MEV compounds this. Mempool-watching searchers can observe your first transaction and front-run your second leg, buying into the pool you’re about to sell, pushing the price against you. On Ethereum mainnet this is systematic and well-documented. On Arbitrum, the centralized sequencer reduces the attack surface but doesn’t eliminate it — private mempool techniques and sequencer-level ordering still apply.
Atomic execution eliminates the intermediate state. A single transaction calling both pool contracts through a router or custom contract ensures both swaps execute in the same block, or neither does. If the crossing closes between the time you submit and the time the transaction is included, the transaction reverts cleanly. You lose the gas cost — a few cents on Arbitrum — but not the cost of an unhedged inventory position.
On Arbitrum specifically, the sequencer’s first-in-first-out ordering means atomic transactions submitted directly have near-zero exposure to other searchers front-running the second leg. The primary residual risk is the crossing closing due to latency between observation and inclusion — a timing race, not an adversarial extraction.
What closes the crossing
Crossings don’t persist indefinitely. On Arbitrum at current block times (~250ms), crossings that are visible from on-chain state typically resolve within one to three blocks. Several mechanisms close them:
- Arbitrage bots executing the same trade simultaneously, pushing the cheap pool’s ask higher and the expensive pool’s bid lower until the spread compresses to zero
- Organic swap flow that happens to trade in the corrective direction
- LP repositioning — mints that add liquidity at the current crossed price, effectively narrowing the effective spread
The persistence window is long enough to observe and act on, but short enough that execution infrastructure matters. A transaction that takes 500ms to construct and submit will frequently find the crossing closed on arrival. The alert threshold in the widget is set partly to filter out crossings that are too narrow to capture after the latency cost of executing them.
Reading the signal
Whether you’re executing or just observing, a crossed AMM market is information about the current equilibrium — which pool is lagging the reference price, how much fee-adjusted divergence has accumulated, and how quickly it resolves.
Crossings that resolve in one block suggest deep competition and efficient infrastructure is already monitoring the same pools. Crossings that persist for 10–15 blocks before closing suggest the opportunity is large enough that latency is less of a filter, or that the competition for this specific pair is lighter.
The direction of the crossing also carries information.

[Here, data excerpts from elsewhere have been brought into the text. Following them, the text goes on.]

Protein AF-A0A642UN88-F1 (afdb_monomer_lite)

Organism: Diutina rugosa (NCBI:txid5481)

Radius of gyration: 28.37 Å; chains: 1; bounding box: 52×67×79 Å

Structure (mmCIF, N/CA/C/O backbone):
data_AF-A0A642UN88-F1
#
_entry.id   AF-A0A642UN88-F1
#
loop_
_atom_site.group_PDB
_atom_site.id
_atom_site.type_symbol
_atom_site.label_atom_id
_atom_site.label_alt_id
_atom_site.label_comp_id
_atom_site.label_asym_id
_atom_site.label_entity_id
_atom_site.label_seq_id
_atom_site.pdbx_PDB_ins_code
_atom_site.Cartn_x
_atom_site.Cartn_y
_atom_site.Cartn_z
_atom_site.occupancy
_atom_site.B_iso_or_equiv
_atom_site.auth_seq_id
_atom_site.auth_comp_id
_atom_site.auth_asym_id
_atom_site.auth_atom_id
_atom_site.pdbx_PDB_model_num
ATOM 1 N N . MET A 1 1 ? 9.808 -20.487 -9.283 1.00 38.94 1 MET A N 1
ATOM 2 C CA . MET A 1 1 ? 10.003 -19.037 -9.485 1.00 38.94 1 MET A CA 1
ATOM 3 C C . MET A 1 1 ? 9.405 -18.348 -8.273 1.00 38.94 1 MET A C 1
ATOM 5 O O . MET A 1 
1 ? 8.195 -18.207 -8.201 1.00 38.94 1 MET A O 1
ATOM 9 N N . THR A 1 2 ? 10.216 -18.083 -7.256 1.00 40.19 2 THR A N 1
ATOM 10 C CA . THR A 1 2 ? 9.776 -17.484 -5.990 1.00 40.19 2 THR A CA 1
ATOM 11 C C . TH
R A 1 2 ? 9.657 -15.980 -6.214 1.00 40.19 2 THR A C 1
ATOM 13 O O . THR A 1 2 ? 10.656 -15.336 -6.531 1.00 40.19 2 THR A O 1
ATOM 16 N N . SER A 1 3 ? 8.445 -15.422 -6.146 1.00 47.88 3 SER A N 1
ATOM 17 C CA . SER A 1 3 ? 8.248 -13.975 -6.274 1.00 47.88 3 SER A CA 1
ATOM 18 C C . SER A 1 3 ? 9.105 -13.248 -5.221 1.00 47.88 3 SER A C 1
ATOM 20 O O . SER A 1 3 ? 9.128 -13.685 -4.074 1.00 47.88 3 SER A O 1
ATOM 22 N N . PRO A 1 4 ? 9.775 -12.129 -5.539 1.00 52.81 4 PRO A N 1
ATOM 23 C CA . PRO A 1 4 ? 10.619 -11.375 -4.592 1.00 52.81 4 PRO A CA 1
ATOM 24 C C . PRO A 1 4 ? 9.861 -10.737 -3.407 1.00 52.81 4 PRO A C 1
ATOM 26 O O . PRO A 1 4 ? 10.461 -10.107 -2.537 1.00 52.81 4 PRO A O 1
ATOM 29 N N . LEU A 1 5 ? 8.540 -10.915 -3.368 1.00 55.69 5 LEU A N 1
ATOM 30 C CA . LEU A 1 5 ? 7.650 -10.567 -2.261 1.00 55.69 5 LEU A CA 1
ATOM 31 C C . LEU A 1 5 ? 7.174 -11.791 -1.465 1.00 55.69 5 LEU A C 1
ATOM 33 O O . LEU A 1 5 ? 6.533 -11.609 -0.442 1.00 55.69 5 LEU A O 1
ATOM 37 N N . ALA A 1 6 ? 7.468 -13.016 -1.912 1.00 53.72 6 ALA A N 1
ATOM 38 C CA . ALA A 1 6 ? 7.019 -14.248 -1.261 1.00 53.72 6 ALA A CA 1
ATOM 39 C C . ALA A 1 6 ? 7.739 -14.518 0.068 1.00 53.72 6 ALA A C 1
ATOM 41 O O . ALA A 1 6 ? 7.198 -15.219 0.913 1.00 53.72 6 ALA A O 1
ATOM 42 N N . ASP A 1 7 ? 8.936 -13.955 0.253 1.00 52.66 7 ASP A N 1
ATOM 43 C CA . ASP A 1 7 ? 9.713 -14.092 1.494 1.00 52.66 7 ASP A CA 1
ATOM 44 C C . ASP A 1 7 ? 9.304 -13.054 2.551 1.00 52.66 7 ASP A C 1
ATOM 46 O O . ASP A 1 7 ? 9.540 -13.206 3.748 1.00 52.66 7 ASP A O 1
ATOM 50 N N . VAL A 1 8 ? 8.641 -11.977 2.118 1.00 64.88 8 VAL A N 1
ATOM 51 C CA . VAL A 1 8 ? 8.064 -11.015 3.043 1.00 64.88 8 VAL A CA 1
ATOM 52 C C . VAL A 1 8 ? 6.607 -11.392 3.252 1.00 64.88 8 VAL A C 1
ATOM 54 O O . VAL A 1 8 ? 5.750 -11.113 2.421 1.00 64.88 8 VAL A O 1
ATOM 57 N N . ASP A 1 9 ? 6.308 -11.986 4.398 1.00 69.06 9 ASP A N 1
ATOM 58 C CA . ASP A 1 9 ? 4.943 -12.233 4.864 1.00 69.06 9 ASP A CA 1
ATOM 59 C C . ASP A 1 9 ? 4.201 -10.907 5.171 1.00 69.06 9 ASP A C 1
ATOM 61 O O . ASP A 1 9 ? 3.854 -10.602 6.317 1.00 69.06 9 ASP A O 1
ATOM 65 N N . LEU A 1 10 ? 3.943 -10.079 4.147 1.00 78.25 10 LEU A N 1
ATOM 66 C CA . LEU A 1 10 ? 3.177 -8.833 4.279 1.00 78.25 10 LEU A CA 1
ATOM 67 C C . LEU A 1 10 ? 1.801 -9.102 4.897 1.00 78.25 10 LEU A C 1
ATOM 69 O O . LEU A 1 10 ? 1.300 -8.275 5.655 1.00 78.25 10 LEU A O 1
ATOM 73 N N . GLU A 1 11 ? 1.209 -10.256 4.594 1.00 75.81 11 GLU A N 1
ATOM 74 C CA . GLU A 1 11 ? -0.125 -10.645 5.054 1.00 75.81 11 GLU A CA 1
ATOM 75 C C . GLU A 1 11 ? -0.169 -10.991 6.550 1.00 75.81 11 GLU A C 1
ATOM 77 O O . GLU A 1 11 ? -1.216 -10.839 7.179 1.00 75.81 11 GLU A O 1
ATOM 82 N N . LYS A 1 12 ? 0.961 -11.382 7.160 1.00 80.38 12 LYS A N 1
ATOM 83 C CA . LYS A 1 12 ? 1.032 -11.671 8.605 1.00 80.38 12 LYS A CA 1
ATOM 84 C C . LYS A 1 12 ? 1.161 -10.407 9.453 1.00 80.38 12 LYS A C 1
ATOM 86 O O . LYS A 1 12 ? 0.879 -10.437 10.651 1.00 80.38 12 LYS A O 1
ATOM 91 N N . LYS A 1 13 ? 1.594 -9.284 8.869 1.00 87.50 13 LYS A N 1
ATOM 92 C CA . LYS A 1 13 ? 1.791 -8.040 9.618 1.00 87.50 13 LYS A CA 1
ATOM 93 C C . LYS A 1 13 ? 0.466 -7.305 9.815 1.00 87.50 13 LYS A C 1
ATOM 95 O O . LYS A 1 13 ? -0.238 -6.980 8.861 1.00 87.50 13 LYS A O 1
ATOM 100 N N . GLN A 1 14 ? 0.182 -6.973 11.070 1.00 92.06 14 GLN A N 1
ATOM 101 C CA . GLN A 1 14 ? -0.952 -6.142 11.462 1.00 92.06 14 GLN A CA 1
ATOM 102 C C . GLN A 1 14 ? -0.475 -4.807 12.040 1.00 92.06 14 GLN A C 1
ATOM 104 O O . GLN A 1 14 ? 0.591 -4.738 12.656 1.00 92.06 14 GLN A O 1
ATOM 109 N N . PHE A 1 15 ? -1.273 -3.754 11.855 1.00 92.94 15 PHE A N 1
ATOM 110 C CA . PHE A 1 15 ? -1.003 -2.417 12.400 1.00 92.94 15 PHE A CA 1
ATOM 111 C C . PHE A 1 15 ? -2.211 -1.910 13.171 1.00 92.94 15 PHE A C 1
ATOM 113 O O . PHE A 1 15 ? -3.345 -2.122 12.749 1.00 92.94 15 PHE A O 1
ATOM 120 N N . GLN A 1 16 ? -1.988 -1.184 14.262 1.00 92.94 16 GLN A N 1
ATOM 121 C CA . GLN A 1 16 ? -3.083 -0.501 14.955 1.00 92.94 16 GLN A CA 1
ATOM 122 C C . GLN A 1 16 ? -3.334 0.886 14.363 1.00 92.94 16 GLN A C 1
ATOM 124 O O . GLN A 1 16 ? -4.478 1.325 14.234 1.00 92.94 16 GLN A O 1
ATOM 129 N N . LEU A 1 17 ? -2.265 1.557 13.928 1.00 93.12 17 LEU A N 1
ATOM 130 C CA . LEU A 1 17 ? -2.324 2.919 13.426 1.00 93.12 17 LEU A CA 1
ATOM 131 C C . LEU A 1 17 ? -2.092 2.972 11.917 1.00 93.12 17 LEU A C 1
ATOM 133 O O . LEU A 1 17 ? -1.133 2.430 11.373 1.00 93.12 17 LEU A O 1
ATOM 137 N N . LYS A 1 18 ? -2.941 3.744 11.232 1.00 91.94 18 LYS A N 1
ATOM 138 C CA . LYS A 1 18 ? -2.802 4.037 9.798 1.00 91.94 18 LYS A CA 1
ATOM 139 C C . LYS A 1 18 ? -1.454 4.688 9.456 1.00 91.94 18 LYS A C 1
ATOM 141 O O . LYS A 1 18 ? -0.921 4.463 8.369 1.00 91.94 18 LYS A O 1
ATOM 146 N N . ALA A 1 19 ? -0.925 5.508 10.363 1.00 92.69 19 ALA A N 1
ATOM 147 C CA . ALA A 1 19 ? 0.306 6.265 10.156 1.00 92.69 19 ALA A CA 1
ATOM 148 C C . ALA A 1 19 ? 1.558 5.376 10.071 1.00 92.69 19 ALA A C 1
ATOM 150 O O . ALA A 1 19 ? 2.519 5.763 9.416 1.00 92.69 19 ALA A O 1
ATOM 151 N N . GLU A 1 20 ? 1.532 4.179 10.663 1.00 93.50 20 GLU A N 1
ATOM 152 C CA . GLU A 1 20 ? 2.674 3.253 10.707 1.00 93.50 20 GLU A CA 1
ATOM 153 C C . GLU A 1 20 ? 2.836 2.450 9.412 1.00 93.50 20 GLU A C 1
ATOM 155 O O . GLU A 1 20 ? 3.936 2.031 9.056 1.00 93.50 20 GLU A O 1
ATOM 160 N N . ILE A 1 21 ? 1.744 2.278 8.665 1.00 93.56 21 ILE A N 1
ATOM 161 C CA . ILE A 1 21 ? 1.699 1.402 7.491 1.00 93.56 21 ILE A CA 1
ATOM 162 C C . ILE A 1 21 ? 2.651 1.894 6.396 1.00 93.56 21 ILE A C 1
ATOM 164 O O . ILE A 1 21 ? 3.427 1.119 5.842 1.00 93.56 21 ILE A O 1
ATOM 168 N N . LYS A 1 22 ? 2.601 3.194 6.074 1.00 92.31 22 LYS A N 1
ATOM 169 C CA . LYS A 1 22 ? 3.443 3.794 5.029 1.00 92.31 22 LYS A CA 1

If the cheaper pool is the higher-fee tier (the 0.30% pool is cheap relative to the 0.01% pool), it means the 0.30% pool absorbed a large trade and hasn’t been arbitraged back yet — the fee tier is creating the lag. If the cheaper pool is the lower-fee tier, it suggests something different about flow distribution across venues. The fee tier structure in the crossing is part of the signal, not just background.
Understanding that the fee is already in the price — that Net mode shows the all-in execution cost with nothing left to deduct — is the prerequisite for reading any of this accurately. A gross price comparison across pools will systematically mislead about which crossings are real.